It seems that the only people whose judgment about America is important to this administration are the corrupt dictators of the third world and the European corporations and governments whose economic interests depend on dictators, whether Saudi King Abdullah, Chavez, Kim Jong Il or Ahmadinejad.

Just a few years ago the Council on Foreign Relations published a report under the title, “Iran: Time for a New Approach,” in which they analyzed Iran’s political atmosphere as solid. The Islamic Republic, they claimed, was solidly entrenched in power and not on the brink of any revolutionary upheaval. They did admit, however, that the people of Iran shunned the reform movement and were becoming increasingly frank in their outright rejection of any political formula that retained the current theocratic system.

The conclusion of the report was that America must only focus on engaging the Islamic regime in a dialogue, with no preconditions and no deadline.

But, unfortunately, the report was based on the false premise that there has never been any engagement attempt made towards the Islamic regime in the past. In fact, there have been many frustrated secretaries of state during the past thirty years who have spent their careers negotiating with the Iranian regime with no success. Sadly, the conclusion of the report was nothing but wishful assumptions.

The uprising of the Iranian people is now ironclad proof that not only the Council on Foreign Relations but the pro-engagement crowed have been wrong. They overestimated the solidity of the Islamist regime and under estimated the Iranians’ intellectual capacity and determination for freedom and democracy.

After one whole month when the Iranian people cried out to the international community that this regime was not their representative, the chairman of the U. S. Congress, House Foreign Affairs Committee handpicked and heard the testimony of the same people with the same old failed policy from the same illegitimate regime of “political engagement” without preconditions or deadlines.

Allen Makovsky, the committee’s senior professional staff member, says that the regime is now weakened by the people’s uprising; therefore it is a good time to get them to the negotiation table. This is just wishful thinking.

Secretary of State, Hillary Clinton told CNN, “We did not want to get between the legitimate protests and demonstrations of the Iranian people and the leadership.” I think Ms. Clinton did not hear the people of Iran, who just gave their lives and blood to tell the world that this regime is not their representative and not their leader.

To add insult to injury, the White House spokesperson stands in front of the world and recognizes Ahmadinejad as the “elected leader” of Iran.

The irony is that President Obama has repeatedly expressed his concern for the negative image of the United States abroad. Yet he ignores the hopes and aspirations of 50 million young Iranians for freedom, and continues to pursue the failed policies of engagement with this illegitimate regime. This was the year that Iranian people who stood by us in solidarity, and went to prison for it, during the 9/11, lost their respect and trust for America.

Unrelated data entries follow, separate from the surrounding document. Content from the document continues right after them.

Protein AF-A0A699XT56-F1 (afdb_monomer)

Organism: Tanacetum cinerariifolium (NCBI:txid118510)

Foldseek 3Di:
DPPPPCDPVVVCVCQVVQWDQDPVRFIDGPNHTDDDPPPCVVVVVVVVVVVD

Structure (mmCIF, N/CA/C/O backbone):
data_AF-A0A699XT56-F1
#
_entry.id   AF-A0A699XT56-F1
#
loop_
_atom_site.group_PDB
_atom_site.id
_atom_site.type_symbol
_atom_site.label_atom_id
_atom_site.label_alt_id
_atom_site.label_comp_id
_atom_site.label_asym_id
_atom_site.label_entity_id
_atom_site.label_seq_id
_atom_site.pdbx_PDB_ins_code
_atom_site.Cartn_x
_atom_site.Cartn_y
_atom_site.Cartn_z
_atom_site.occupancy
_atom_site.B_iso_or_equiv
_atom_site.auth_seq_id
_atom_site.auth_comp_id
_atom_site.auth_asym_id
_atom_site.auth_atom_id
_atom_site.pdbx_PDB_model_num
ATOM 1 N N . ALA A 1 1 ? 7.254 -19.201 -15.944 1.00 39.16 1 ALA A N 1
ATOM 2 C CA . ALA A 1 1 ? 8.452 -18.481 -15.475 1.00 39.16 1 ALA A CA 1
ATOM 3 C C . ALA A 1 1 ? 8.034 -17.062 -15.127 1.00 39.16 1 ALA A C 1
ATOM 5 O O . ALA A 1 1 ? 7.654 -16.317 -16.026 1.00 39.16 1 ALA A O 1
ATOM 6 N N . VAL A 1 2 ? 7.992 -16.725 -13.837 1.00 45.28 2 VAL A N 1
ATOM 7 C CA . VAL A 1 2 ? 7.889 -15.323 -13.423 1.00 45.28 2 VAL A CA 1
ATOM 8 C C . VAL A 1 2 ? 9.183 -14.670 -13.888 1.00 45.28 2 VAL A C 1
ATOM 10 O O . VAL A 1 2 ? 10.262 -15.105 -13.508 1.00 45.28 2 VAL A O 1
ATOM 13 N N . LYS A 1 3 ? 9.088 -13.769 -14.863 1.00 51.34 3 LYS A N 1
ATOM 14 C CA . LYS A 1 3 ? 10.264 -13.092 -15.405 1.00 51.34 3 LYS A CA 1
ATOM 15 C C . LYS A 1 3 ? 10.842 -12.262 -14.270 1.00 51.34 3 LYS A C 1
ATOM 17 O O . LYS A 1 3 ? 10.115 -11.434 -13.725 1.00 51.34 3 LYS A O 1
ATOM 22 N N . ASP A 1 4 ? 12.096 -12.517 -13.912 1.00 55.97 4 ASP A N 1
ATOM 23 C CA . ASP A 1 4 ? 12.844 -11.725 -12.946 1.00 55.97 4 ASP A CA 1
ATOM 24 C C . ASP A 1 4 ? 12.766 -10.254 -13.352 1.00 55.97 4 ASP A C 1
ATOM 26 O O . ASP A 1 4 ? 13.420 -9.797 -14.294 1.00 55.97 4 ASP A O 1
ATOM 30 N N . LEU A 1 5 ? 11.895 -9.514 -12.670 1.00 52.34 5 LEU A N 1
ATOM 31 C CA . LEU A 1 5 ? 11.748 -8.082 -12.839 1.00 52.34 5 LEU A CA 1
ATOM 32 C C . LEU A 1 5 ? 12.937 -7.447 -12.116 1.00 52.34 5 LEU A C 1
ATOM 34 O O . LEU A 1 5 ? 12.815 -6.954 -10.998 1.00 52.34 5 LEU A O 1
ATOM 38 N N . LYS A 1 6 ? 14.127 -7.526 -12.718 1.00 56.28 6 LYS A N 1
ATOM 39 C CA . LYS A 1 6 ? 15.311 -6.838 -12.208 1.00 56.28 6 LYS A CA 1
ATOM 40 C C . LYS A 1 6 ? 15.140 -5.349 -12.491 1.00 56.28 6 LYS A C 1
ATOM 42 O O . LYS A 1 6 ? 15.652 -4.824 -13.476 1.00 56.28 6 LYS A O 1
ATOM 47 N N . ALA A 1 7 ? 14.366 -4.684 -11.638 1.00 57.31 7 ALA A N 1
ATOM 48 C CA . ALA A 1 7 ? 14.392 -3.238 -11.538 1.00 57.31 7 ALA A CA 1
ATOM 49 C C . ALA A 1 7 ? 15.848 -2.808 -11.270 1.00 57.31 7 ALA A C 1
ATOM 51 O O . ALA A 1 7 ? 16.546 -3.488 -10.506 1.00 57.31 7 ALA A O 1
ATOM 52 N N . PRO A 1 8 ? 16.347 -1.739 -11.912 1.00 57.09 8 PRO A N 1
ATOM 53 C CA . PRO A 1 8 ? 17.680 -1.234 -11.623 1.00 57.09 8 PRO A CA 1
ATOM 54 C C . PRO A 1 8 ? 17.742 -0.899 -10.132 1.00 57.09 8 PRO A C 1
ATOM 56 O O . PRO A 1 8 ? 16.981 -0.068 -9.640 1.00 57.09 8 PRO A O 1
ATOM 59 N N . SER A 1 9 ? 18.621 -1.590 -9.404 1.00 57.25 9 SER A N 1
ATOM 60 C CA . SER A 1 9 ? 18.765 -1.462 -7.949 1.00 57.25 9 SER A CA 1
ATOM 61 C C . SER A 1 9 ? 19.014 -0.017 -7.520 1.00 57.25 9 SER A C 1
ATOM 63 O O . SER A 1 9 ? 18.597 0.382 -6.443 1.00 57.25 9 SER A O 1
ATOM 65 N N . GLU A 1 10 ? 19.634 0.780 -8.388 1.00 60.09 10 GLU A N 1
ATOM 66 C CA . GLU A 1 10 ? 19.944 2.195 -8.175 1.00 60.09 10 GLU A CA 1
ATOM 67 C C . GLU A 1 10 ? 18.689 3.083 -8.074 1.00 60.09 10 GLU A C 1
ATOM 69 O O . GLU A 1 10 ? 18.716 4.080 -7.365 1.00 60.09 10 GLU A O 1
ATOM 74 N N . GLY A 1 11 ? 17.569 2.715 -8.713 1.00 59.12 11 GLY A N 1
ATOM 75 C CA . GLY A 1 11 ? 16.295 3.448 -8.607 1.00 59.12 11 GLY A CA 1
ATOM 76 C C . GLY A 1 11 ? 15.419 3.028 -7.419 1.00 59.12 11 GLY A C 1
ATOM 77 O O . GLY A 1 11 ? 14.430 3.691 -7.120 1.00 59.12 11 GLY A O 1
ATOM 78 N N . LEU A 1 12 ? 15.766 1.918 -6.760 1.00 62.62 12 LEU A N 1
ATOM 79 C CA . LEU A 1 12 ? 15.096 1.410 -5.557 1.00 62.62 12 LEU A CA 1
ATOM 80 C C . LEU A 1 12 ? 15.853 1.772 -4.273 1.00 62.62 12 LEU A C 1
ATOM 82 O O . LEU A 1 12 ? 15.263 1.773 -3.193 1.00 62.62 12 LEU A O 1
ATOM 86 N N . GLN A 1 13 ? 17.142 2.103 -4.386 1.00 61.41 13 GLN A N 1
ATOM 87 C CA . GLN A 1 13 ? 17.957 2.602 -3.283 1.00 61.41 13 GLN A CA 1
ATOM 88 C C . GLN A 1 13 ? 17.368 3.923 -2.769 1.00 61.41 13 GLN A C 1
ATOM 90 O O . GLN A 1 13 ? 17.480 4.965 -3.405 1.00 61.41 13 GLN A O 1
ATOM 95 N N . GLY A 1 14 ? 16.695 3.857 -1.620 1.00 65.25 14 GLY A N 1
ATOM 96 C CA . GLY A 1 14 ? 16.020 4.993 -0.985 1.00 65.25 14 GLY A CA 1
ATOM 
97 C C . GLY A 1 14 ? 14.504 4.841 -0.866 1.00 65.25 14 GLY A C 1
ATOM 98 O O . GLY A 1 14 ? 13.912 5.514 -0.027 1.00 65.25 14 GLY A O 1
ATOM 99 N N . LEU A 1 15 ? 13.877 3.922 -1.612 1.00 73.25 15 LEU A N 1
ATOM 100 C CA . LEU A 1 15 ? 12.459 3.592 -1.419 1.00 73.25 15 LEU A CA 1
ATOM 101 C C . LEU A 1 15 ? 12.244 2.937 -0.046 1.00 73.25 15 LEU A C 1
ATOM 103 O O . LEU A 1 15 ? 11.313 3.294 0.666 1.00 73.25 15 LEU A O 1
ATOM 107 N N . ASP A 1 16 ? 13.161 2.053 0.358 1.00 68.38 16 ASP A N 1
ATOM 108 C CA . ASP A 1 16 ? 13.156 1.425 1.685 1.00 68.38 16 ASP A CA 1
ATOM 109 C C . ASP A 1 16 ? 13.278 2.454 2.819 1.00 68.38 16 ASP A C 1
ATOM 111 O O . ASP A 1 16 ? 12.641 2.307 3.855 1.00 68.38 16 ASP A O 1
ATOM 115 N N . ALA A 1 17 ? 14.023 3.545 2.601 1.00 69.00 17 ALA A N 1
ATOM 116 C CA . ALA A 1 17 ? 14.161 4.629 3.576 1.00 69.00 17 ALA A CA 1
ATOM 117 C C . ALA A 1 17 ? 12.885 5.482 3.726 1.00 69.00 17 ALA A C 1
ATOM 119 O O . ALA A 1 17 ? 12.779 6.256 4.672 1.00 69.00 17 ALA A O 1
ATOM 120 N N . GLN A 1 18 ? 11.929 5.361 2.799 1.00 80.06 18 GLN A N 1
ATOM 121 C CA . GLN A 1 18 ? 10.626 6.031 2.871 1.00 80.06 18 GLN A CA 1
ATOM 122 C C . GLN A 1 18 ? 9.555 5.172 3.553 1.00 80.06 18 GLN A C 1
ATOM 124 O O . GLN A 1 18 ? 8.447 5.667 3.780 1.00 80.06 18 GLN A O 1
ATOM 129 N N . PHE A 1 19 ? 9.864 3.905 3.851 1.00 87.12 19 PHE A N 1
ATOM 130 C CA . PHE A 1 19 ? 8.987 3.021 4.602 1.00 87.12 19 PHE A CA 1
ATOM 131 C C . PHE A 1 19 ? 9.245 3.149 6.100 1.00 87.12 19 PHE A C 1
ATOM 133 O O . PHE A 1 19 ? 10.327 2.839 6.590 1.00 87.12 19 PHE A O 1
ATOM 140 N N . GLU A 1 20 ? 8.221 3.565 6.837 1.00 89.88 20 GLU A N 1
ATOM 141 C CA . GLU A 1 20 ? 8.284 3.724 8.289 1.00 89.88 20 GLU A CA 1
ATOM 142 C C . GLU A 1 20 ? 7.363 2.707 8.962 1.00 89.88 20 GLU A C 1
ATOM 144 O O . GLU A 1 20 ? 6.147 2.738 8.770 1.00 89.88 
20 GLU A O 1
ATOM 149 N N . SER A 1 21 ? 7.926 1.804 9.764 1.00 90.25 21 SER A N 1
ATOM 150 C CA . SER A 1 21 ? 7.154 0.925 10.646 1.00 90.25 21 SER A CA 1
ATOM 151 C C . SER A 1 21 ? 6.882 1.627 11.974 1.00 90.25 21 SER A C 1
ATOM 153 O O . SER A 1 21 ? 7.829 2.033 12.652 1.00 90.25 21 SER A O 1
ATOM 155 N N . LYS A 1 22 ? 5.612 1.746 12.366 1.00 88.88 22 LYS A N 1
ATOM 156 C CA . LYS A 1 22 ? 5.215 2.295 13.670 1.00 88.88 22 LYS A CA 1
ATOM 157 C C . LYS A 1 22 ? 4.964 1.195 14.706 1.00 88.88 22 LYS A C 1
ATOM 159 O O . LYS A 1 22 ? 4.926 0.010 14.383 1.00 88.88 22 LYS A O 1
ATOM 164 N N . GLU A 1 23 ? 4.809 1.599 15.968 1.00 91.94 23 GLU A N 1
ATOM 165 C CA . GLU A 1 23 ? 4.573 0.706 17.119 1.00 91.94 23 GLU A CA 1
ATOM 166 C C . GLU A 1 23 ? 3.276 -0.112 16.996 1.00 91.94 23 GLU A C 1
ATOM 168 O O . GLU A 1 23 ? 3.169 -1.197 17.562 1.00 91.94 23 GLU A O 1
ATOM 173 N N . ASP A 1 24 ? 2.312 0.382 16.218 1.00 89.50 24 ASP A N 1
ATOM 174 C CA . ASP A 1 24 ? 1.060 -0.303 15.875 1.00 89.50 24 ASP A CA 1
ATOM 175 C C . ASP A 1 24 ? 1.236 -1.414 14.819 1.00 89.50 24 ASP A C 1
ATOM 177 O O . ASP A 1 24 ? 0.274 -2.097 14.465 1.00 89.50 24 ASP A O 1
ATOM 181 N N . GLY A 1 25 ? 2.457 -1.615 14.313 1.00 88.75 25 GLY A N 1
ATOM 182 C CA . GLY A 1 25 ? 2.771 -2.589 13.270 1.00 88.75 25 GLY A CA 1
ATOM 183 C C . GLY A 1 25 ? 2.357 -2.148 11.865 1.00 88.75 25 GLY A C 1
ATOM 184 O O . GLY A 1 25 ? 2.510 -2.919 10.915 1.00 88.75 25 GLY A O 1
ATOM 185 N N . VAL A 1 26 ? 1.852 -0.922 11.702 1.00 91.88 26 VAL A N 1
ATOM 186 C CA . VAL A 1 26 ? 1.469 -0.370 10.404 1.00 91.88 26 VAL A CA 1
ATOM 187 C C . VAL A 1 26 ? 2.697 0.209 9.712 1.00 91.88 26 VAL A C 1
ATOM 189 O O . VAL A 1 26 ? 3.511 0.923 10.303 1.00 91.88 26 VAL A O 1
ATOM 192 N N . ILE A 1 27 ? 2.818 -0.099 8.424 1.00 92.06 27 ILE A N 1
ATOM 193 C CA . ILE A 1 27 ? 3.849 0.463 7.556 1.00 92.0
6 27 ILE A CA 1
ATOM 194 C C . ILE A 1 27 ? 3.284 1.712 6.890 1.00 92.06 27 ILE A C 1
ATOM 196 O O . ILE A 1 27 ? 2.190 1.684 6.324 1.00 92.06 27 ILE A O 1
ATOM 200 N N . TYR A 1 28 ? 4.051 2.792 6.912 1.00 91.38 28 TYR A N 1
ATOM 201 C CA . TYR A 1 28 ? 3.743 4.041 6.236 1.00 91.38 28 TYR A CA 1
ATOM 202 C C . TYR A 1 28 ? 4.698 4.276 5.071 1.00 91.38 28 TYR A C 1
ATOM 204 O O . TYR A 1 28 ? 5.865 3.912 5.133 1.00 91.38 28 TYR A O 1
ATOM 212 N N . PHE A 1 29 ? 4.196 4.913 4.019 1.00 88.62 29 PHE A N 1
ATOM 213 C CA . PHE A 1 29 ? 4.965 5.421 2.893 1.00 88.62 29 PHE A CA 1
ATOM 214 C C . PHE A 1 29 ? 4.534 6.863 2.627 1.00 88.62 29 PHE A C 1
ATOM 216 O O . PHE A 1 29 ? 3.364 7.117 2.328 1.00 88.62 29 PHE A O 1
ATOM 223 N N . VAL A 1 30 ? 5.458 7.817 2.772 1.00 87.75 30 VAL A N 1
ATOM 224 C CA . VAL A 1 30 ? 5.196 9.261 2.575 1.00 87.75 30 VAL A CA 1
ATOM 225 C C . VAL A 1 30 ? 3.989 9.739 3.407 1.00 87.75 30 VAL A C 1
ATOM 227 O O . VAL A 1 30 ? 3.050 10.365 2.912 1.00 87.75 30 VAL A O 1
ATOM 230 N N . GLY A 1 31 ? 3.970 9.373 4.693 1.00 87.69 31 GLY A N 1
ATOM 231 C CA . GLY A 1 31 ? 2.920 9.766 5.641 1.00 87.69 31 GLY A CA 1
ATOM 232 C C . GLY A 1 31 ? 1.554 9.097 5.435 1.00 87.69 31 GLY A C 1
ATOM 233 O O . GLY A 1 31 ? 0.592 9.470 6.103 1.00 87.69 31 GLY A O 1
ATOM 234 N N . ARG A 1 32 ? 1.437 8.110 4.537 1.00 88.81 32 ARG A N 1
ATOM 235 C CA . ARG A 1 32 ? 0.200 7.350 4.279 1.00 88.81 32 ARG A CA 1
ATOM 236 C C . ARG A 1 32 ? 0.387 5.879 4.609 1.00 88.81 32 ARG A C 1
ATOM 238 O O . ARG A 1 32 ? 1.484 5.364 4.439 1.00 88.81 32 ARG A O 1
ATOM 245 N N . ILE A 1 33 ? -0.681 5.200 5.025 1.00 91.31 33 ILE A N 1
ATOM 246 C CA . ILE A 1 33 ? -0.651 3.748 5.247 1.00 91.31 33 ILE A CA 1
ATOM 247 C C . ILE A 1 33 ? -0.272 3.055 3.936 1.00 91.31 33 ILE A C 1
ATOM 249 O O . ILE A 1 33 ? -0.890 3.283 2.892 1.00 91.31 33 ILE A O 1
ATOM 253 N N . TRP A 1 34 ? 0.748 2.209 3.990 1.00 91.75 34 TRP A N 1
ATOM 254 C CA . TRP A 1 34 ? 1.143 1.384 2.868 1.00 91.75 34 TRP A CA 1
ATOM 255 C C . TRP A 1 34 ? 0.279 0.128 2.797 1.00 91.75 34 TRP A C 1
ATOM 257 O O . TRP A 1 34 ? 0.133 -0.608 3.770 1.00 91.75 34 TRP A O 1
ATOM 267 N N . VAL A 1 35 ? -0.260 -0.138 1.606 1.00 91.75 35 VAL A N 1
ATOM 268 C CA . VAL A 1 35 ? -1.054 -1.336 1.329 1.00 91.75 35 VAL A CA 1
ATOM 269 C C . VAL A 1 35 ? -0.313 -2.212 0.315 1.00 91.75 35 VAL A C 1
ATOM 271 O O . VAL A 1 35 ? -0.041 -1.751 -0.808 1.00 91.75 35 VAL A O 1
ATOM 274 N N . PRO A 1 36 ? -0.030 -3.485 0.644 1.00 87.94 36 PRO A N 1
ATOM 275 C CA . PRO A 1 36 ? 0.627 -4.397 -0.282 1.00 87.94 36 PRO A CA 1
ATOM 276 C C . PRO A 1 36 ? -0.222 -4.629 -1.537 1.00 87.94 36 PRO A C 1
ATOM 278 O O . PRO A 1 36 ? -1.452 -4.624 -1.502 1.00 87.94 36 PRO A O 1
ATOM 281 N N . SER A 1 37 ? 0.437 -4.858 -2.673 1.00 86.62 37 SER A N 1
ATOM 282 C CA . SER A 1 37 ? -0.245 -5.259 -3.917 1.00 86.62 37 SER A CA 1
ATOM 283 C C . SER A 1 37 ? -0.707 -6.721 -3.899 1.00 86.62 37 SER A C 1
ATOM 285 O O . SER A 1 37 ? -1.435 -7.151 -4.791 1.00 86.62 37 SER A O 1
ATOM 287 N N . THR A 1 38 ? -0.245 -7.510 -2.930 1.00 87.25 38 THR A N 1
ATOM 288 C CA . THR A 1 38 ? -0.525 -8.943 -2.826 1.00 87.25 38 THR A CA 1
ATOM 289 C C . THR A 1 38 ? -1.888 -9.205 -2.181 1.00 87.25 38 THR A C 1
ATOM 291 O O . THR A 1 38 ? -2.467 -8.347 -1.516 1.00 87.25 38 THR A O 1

Common sense tells us that our best weapon against the regime of Iran is only the people of Iran. We and they have a common enemy; together we can bring about a democracy in Iran, peace of mind and security for America and Israel, and reduce terrorism in the Middle East, North Africa and South America.

I have a proposal for President Obama: When the “engagement” policy fails, please fire the advisors who gave you the wrong advice and hire new ones, such as us, for the right advice?